S40 Steps toward the Practical Use of Microbial Models for Food Safety Assessments by the Food Industry

Monday, July 27, 2015: 3:30 PM-5:00 PM
B117 - B119 (Oregon Convention Center)
Primary Contact: Dennis Seman
Organizers: Richard Whiting , Paw Dalgaard and Cheng-An Hwang
Convenors: Alejandro Amezquita and Richard Whiting
Microbial models are becoming an important tool for food safety research for assessing microbial risks that may rise from food manufacturing.  Many of these models have become common place and are used by the food industry to determine effects of formulations, processes and handling on the safety of food products. Examples are models for fate of L. monocytogenes in deli meat as affected by many factors including lactate/diacetate content in formulation, thermal processing time and temperature, cross-contamination during slicing, and outgrowth of Clostridium perfringens during cooling. However, many in industry, especially the small food producers, may not be able to use these models effectively.  This is largely due to their lack of food safety expertise and/or resources to fully understand, interpret, and validate the models and results.

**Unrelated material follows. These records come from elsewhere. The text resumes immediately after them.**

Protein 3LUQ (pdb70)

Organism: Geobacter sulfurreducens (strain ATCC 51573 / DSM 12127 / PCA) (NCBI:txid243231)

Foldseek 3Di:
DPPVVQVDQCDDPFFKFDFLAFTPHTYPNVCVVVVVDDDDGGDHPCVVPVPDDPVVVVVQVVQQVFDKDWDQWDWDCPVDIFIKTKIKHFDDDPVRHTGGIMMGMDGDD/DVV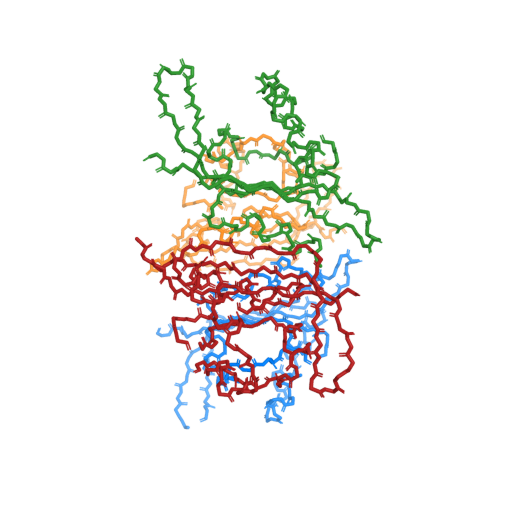VVQVCAQDDPFWKFDFLAFTDHTHPVVCVVVVPDDDDRGGHPCVVPVVDDPVVVVVQVVQLVFDKDWDQWDWDQDPVRDIWIKTKIKHFDFDPVTHTRGIMIGIDTDD/DLVVVQVCQCDDPAWKFDFPAATPHTHPNVCVVVVPDDDDRGGHVCVVPVPDDCVVVVVQVVQQVFDKDWDQWDWDQDVVRRIWIKTKIKHFDDDPVRHTGGIMMGMDTPD/DVVVQVCQQDDPFWKFDFPAFTPHTHPNVCVVVVHDPDDGGDHPCVVPVVDDPVVVVVQVCQLVFDKDWDQWDWDADPVRDIWIKTKIWHFDPVVHTGGIMIGMDTD

Solvent-accessible surface area: 23110 Å² total

Sequence (438 aa):
SDERLRLFTEHAPAALAFDRERYLAVSRRWREDYGLGDGDILGSHYDIFPEIGEEWKSVHRRGLAGEVIRVEEDCFVRGRTQWLRWEVRPWYEGEGRVGGVVIFTEDITSDERLRLFTEHAPAALAFDRERYLAVSRRWREDYGLGDGDILGSHYDIFPEIGEEWKSVHRRGLAGEVIRVEEDCFVRADGRTQWLRWEVRPWYEGEGRVGGVVIFTEDITSDERLRLFTEHAPAALAFDRERYLAVSRRWREDYGLGDGDILGSHYDIFPEIGEEWKSVHRRGLAGEVIRVEEDCFVRADGRTQWLRWEVRPWYEGEGRVGGVVIFTEDITDERLRLFTEHAPAALAFDRERYLAVSRRWREDYGLGDGDILGSHYDIFPEIGEEWKSVHRRGLAGEVIRVEEDCFVRADGRTQWLRWEVRPWYEGRVGGVVIFTEDI

Nearest PDB structures (foldseek):
  3luq-assembly1_B  TM=1.002E+00  e=2.833E-21  Geobacter sulfurreducens PCA
  3luq-assembly2_A  TM=9.591E-01  e=2.023E-18  Geobacter sulfurreducens PCA
  3luq-assembly1_D  TM=9.403E-01  e=1.606E-18  Geobacter sulfurreducens PCA
  6ide-assembly1_A  TM=7.118E-01  e=1.324E-05  Vibrio cholerae
  8isk-assembly1_A  TM=6.937E-01  e=9.427E-04  Zea mays

Secondary structure (DSSP, 8-state):
--HHHHHHHHT-SSEE--B----S---HHHHHHTT--SS-----HHHH-TT--HHHHHHHHHHHTT--EEEEEEEEE---EEEEEEEEEEEE-TTS-EEEEEEEEEE--/-HHHHHHHHHT-SSEE-------S---HHHHHHHT--SS-----HHHH-SS--HHHHHHHHHHHTT--EEEEEEEE--TTS--EEEEEEEEEEE-TT-SEEEEEEEEEE--/-HHHHHHHHHT-SSEE--B----S---HHHHHHTT--SS-----HHHH-S---HHHHHHHHHHHTT--EEEEEEEEE-TTSSEEEEEEEEEEEE-TTS-EEEEEEEEEE--/-HHHHHHHHT-SS-B--B----S---HHHHHHTT--SS-----HHHH-TT--HHHHHHHHHHHTT--EEEEEEEEE-SS--EEEEEEEEEEEE---EEEEEEEEEE-

CATH classification: 3.30.450.20

Radius of gyration: 24.7 Å; Cα contacts (8 Å, |Δi|>4): 857; chains: 4; bounding box: 60×39×59 Å

Structure (mmCIF, N/CA/C/O backbone):
data_3LUQ
#
_entry.id   3LUQ
#
_cell.length_a   62.545
_cell.length_b   71.971
_cell.length_c   67.374
_cell.angle_alpha   90.00
_cell.angle_beta   113.05
_cell.angle_gamma   90.00
#
_symmetry.space_group_name_H-M   'P 1 21 1'
#
loop_
_entity.id
_entity.type
_entity.pdbx_description
1 polymer 'Sensor protein'
2 non-polymer 'SULFATE ION'
3 non-polymer 'TRIETHYLENE GLYCOL'
4 water water
#
loop_
_atom_site.group_PDB
_atom_site.id
_atom_site.type_symbol
_atom_site.label_atom_id
_atom_site.label_alt_id
_atom_site.label_comp_id
_atom_site.label_asym_id
_atom_site.label_entity_id
_atom_site.label_seq_id
_atom_site.pdbx_PDB_ins_code
_atom_site.Cartn_x
_atom_site.Cartn_y
_atom_site.Cartn_z
_atom_site.occupancy
_atom_site.B_iso_or_equiv
_atom_site.auth_seq_id
_atom_site.auth_comp_id
_atom_site.auth_asym_id
_atom_site.auth_atom_id
_atom_site.pdbx_PDB_model_num
ATOM 1 N N . SER A 1 1 ? -6.965 -0.815 -23.553 1.00 64.72 87 SER A N 1
ATOM 2 C CA . SER A 1 1 ? -5.953 0.127 -23.967 1.00 65.66 87 SER A CA 1
ATOM 3 C C . SER A 1 1 ? -4.736 -0.703 -24.031 1.00 63.41 87 SER A C 1
ATOM 4 O O . SER A 1 1 ? -3.781 -0.393 -24.714 1.00 64.05 87 SER A O 1
ATOM 7 N N . ASP A 1 2 ? -4.773 -1.782 -23.288 1.00 60.84 88 ASP A N 1
ATOM 8 C CA . ASP A 1 2 ? -3.695 -2.711 -23.350 1.00 58.75 88 ASP A CA 1
ATOM 9 C C . ASP A 1 2 ? -4.232 -3.754 -24.253 1.00 55.28 88 ASP A C 1
ATOM 10 O O . ASP A 1 2 ? -5.014 -4.577 -23.853 1.00 53.80 88 ASP A O 1
ATOM 15 N N . GLU A 1 3 ? -3.847 -3.660 -25.503 1.00 53.63 89 GLU A N 1
ATOM 16 C CA . GLU A 1 3 ? -4.158 -4.645 -26.481 1.00 51.64 89 GLU A CA 1
ATOM 17 C C . GLU A 1 3 ? -3.482 -5.971 -26.148 1.00 49.10 89 GLU A C 1
ATOM 18 O O . GLU A 1 3 ? -4.046 -7.018 -26.308 1.00 48.32 89 GLU A O 1
ATOM 24 N N . ARG A 1 4 ? -2.270 -5.894 -25.652 1.00 48.16 90 ARG A N 1
ATOM 25 C CA . ARG A 1 4 ? -1.497 -7.052 -25.319 1.00 46.95 90 ARG A CA 1
ATOM 26 C C . ARG A 1 4 ? -2.133 -7.880 -24.248 1.00 45.73 90 ARG A C 1
ATOM 27 O O . ARG A 1 4 ? -2.092 -9.066 -24.280 1.00 45.27 90 ARG A O 1
ATOM 35 N N . LEU A 1 5 ? -2.668 -7.218 -23.258 1.00 45.51 91 LEU A N 1
ATOM 36 C CA . LEU A 1 5 ? -3.477 -7.828 -22.252 1.00 44.90 91 LEU A CA 1
ATOM 37 C C . LEU A 1 5 ? -4.792 -8.368 -22.734 1.00 44.18 91 LEU A C 1
ATOM 38 O O . LEU A 1 5 ? -5.255 -9.378 -22.280 1.00 44.68 91 LEU A O 1
ATOM 43 N N . ARG A 1 6 ? -5.442 -7.655 -23.613 1.00 43.59 92 ARG A N 1
ATOM 44 C CA . ARG A 1 6 ? -6.680 -8.163 -24.087 1.00 44.36 92 ARG A CA 1
ATOM 45 C C . ARG A 1 6 ? -6.398 -9.449 -24.811 1.00 44.17 92 ARG A C 1
ATOM 46 O O . ARG A 1 6 ? -7.108 -10.393 -24.663 1.00 45.07 92 ARG A O 1
ATOM 48 N N . LEU A 1 7 ? -5.333 -9.470 -25.587 1.00 43.86 93 LEU A N 1
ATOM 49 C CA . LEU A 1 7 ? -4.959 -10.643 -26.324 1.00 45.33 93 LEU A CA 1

In addition, when using models, the industry professionals may misapply a microbial model or have no confidence on models that are not specific and overly conservative. All these are believed to lead to the limited adaption of microbial models by the food industry. The goals of this symposium are to 1) Illustrate examples and the usefulness of microbial models in food safety assessments for products and processes, 2) illustrate some of the limitations of using microbial models “off the shelf” and provide improvement strategies, 3) provide guidelines for appropriately using microbial models, and 4) examine areas of microbial modeling that need further research.